Drug and Nutrient Interactions
- Taking this medicine with alcohol can cause drowsiness and can be dangerous. Some cold medicines, cough syrups and mouthwashes contain alcohol. Check with your doctor or pharmacist before giving over-the-counter medicines because taking this medicine with alcohol can cause drowsiness and can be dangerous.
- Clobazam may be affected by other drugs. Ask your doctor and pharmacist before starting any new medicine. This is true whether the medicine requires a prescription or it can be bought without a prescription.
Possible Side Effects
- Nausea (upset stomach)
- Unsteady walk
- Behavior problems
- Trouble with vision
What to Do About Side Effects
- If a skin rash occurs, stop giving the medicine and call your child's doctor.
- If your child becomes drowsy or sleepy, do not let them ride a bike or operate machinery (such as a lawnmower or car), or take part in any activities where they must stay alert and awake.
When to Call the Doctor
If your child is having any side effects that continue or are very bothersome, call the doctor.
WHEN TO CALL FOR EMERGENCY HELP
Call for emergency help if your child has any of these signs of an allergic reaction:
- Trouble breathing
- Swelling of the tongue
- Swelling of hands, feet, or ankles.
- Ask your pharmacist for two labeled bottles if your daycare provider will be giving this medicine.
- Get this prescription refilled at least 5 days before the last dose is given. This is very important. This gives you a few days in case there is a problem with refills available, insurance coverage, or if the pharmacy has to order the medicine.
- Some pharmacies may not have this medicine. Please ask your nurse to call your pharmacy before you leave the hospital to see if they have or can order this medicine for you. You may also have the prescription filled at the Nationwide Children's Outpatient Pharmacies.
- Tell your child's doctor and pharmacist if they have a strange or allergic reaction to any medicine.
- Bring all your child's medicines with you in the original bottles whenever they see a doctor, go to an emergency room, or are admitted to the hospital.
- Learn the name, spelling, and dose of this medicine. Also, teach your child if they are old enough.
- If your child takes too much of this medicine, or if someone else takes this medicine, call the Central Ohio Poison Center at 1-800-222-1222 (TTY 614-228-2272). They will tell you what to do.

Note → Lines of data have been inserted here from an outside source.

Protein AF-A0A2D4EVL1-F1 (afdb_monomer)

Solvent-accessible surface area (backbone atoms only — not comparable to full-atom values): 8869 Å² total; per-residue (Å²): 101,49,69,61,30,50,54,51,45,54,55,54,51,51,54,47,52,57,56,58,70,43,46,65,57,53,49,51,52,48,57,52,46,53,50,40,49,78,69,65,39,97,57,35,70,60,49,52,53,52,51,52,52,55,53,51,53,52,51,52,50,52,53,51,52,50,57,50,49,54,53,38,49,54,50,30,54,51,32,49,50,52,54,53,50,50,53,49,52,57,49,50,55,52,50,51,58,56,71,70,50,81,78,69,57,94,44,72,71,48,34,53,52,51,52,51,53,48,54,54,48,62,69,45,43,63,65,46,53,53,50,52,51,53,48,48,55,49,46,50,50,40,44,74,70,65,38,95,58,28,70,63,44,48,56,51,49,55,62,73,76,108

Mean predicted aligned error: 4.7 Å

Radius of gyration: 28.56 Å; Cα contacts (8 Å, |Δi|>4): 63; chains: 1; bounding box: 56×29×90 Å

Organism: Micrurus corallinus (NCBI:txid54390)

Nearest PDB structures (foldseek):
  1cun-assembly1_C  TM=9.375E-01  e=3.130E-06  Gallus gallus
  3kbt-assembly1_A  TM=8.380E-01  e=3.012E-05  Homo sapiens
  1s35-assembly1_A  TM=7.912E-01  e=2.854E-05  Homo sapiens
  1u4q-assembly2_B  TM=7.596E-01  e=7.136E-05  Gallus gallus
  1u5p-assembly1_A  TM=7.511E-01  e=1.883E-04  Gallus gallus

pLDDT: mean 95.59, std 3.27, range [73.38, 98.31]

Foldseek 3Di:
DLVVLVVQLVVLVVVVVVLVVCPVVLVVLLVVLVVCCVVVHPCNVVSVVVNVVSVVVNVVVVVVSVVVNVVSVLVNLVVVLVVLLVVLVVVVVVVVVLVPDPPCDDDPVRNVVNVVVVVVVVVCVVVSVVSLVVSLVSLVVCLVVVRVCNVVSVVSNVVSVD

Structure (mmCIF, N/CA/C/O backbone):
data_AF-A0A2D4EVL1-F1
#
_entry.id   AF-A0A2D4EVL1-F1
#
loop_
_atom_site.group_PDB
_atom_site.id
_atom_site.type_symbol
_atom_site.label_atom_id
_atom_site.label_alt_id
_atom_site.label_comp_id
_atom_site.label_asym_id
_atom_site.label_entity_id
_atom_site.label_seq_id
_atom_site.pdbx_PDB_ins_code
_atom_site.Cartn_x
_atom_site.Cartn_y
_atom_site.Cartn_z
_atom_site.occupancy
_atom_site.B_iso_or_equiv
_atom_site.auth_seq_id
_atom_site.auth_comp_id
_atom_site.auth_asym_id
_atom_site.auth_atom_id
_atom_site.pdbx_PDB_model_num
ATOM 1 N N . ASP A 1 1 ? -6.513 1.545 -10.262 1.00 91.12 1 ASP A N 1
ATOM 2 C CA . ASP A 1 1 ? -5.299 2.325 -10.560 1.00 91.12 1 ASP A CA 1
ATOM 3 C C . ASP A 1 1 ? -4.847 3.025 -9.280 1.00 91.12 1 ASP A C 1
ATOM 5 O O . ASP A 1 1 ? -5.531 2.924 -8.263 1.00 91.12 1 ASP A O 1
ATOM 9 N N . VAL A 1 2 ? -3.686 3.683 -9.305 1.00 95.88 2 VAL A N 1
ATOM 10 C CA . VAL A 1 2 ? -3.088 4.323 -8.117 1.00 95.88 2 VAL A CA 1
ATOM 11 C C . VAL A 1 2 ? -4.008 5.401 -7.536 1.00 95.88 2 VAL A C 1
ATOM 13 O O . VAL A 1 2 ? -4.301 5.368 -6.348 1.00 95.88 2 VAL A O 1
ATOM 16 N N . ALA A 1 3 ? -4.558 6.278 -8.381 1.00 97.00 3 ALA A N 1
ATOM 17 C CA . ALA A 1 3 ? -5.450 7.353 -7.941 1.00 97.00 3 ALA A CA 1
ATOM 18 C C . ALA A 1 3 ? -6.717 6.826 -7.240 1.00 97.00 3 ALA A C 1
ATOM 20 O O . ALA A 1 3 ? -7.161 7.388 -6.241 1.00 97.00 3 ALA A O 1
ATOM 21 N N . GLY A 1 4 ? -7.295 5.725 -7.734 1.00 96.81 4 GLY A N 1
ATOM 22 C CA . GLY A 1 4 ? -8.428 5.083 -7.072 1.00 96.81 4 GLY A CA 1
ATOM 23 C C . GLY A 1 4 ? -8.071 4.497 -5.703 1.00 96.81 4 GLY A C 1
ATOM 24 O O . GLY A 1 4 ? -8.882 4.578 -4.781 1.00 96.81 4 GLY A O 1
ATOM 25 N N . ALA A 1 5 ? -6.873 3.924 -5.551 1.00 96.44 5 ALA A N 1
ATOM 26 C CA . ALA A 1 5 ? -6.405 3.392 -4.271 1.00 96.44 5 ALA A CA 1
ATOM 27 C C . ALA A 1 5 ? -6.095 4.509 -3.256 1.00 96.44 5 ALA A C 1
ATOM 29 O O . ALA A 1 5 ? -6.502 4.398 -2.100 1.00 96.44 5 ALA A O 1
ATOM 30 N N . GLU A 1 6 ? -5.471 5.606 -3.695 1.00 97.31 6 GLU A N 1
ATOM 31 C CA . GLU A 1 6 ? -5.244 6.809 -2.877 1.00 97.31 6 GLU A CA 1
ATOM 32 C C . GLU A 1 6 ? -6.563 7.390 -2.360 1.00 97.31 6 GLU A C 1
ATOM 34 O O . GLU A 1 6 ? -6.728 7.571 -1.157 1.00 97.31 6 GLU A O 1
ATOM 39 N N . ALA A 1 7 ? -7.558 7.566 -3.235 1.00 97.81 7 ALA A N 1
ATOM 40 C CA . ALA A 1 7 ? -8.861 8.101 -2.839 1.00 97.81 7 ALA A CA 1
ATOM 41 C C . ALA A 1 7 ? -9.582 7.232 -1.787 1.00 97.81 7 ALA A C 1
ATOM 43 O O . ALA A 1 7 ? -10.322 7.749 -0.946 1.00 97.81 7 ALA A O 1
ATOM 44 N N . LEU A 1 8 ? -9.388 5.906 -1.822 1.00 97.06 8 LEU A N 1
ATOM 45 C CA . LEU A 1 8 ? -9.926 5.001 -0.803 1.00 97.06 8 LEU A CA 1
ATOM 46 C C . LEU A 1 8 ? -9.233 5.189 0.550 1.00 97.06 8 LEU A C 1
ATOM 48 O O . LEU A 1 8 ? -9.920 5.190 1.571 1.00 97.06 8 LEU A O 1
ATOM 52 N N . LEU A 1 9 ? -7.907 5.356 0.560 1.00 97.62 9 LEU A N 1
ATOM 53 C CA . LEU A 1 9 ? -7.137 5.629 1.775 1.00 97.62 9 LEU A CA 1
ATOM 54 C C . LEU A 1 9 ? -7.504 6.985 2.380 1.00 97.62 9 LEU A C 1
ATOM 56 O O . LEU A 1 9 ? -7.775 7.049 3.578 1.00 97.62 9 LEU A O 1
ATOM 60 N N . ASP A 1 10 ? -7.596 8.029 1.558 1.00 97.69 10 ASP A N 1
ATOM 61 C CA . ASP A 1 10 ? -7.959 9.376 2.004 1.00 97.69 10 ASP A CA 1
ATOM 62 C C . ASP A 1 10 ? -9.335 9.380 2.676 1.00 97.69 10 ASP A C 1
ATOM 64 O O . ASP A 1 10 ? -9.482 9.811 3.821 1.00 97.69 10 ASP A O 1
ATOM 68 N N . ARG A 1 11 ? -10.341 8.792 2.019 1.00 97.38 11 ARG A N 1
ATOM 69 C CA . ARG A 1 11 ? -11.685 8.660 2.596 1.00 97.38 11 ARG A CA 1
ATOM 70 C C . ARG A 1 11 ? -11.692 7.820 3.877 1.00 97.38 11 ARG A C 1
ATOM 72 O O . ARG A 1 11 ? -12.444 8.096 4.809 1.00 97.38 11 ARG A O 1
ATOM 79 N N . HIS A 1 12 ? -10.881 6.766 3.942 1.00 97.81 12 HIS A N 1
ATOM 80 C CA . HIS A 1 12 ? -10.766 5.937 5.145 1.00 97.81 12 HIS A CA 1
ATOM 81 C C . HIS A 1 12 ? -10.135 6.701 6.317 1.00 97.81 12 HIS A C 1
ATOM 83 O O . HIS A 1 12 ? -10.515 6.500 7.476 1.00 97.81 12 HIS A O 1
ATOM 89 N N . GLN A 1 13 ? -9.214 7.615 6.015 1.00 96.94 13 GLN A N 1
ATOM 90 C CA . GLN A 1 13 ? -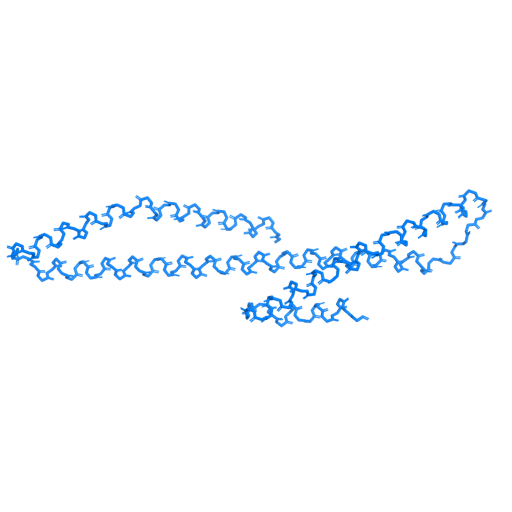8.611 8.519 6.985 1.00 96.94 13 GLN A CA 1
ATOM 91 C C . GLN A 1 13 ? -9.602 9.587 7.471 1.00 96.94 13 GLN A C 1
ATOM 93 O O . GLN A 1 13 ? -9.589 9.930 8.653 1.00 96.94 13 GLN A O 1
ATOM 98 N N . GLU A 1 14 ? -10.511 10.064 6.618 1.00 96.50 14 GLU A N 1
ATOM 99 C CA . GLU A 1 14 ? -11.616 10.937 7.045 1.00 96.50 14 GLU A CA 1
ATOM 100 C C . GLU A 1 14 ? -12.506 10.240 8.086 1.00 96.50 14 GLU A C 1
ATOM 102 O O . GLU A 1 14 ? -12.767 10.807 9.149 1.00 96.50 14 GLU A O 1
ATOM 107 N N . HIS A 1 15 ? -12.879 8.975 7.853 1.00 94.94 15 HIS A N 1
ATOM 108 C CA . HIS A 1 15 ? -13.634 8.181 8.832 1.00 94.94 15 HIS A CA 1
ATOM 109 C C . HIS A 1 15 ? -12.881 7.989 10.154 1.00 94.94 15 HIS A C 1
ATOM 111 O O . HIS A 1 15 ? -13.503 7.925 11.214 1.00 94.94 15 HIS A O 1
ATOM 117 N N . LYS A 1 16 ? -11.543 7.949 10.133 1.00 96.62 16 LYS A N 1
ATOM 118 C CA . LYS A 1 16 ? -10.755 7.941 11.373 1.00 96.62 16 LYS A CA 1
ATOM 119 C C . LYS A 1 16 ? -10.941 9.227 12.169 1.00 96.62 16 LYS A C 1
ATOM 121 O O . LYS A 1 16 ? -11.091 9.163 13.385 1.00 96.62 16 LYS A O 1
ATOM 126 N N . GLY A 1 17 ? -10.968 10.370 11.485 1.00 96.62 17 GLY A N 1
ATOM 127 C CA . GLY A 1 17 ? -11.242 11.664 12.104 1.00 96.62 17 GLY A CA 1
ATOM 128 C C . GLY A 1 17 ? -12.619 11.715 12.769 1.00 96.62 17 GLY A C 1
ATOM 129 O O . GLY A 1 17 ? -12.742 12.240 13.872 1.00 96.62 17 GLY A O 1
ATOM 130 N N . GLU A 1 18 ? -13.637 11.119 12.143 1.00 95.12 18 GLU A N 1
ATOM 131 C CA . GLU A 1 18 ? -14.978 10.990 12.733 1.00 95.12 18 GLU A CA 1
ATOM 132 C C . GLU A 1 18 ? -14.960 10.123 14.002 1.00 95.12 18 GLU A C 1
ATOM 134 O O . GLU A 1 18 ? -15.514 10.524 15.024 1.00 95.12 18 GLU A O 1
ATOM 139 N N . ILE A 1 19 ? -14.283 8.968 13.971 1.00 95.50 19 ILE A N 1
ATOM 140 C CA . ILE A 1 19 ? -14.125 8.087 15.143 1.00 95.50 19 ILE A CA 1
ATOM 141 C C . ILE A 1 19 ? -13.417 8.828 16.285 1.00 95.50 19 ILE A C 1
ATOM 143 O O . ILE A 1 19 ? -13.888 8.808 17.422 1.00 95.50 19 ILE A O 1
ATOM 147 N N . ASP A 1 20 ? -12.321 9.520 15.978 1.00 95.88 20 ASP A N 1
ATOM 148 C CA . ASP A 1 20 ? -11.523 10.246 16.968 1.00 95.88 20 ASP A CA 1
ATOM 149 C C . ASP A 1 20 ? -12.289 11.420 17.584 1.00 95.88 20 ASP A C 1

- Your child should wear a medical ID bracelet or necklace. In an emergency, a doctor will need to know that your child is taking this medicine.
- When your child goes to the dentist, be sure to tell the dentist that the child is taking this medicine and why.
- Tell your child's teacher, school nurse, coach, babysitter, and others that your child is taking this medicine and what side effects to watch for.
- Your child's school will need a note from you and from the doctor if the medicine is to be given at school by the school nurse.
- Do not stop giving this medicine or change the amount given without first talking with your child’s doctor or pharmacist.
- The doctor has prescribed this medicine for your child only. Do not give it to anyone else.
If you have any questions, be sure to ask your doctor, nurse, or pharmacist.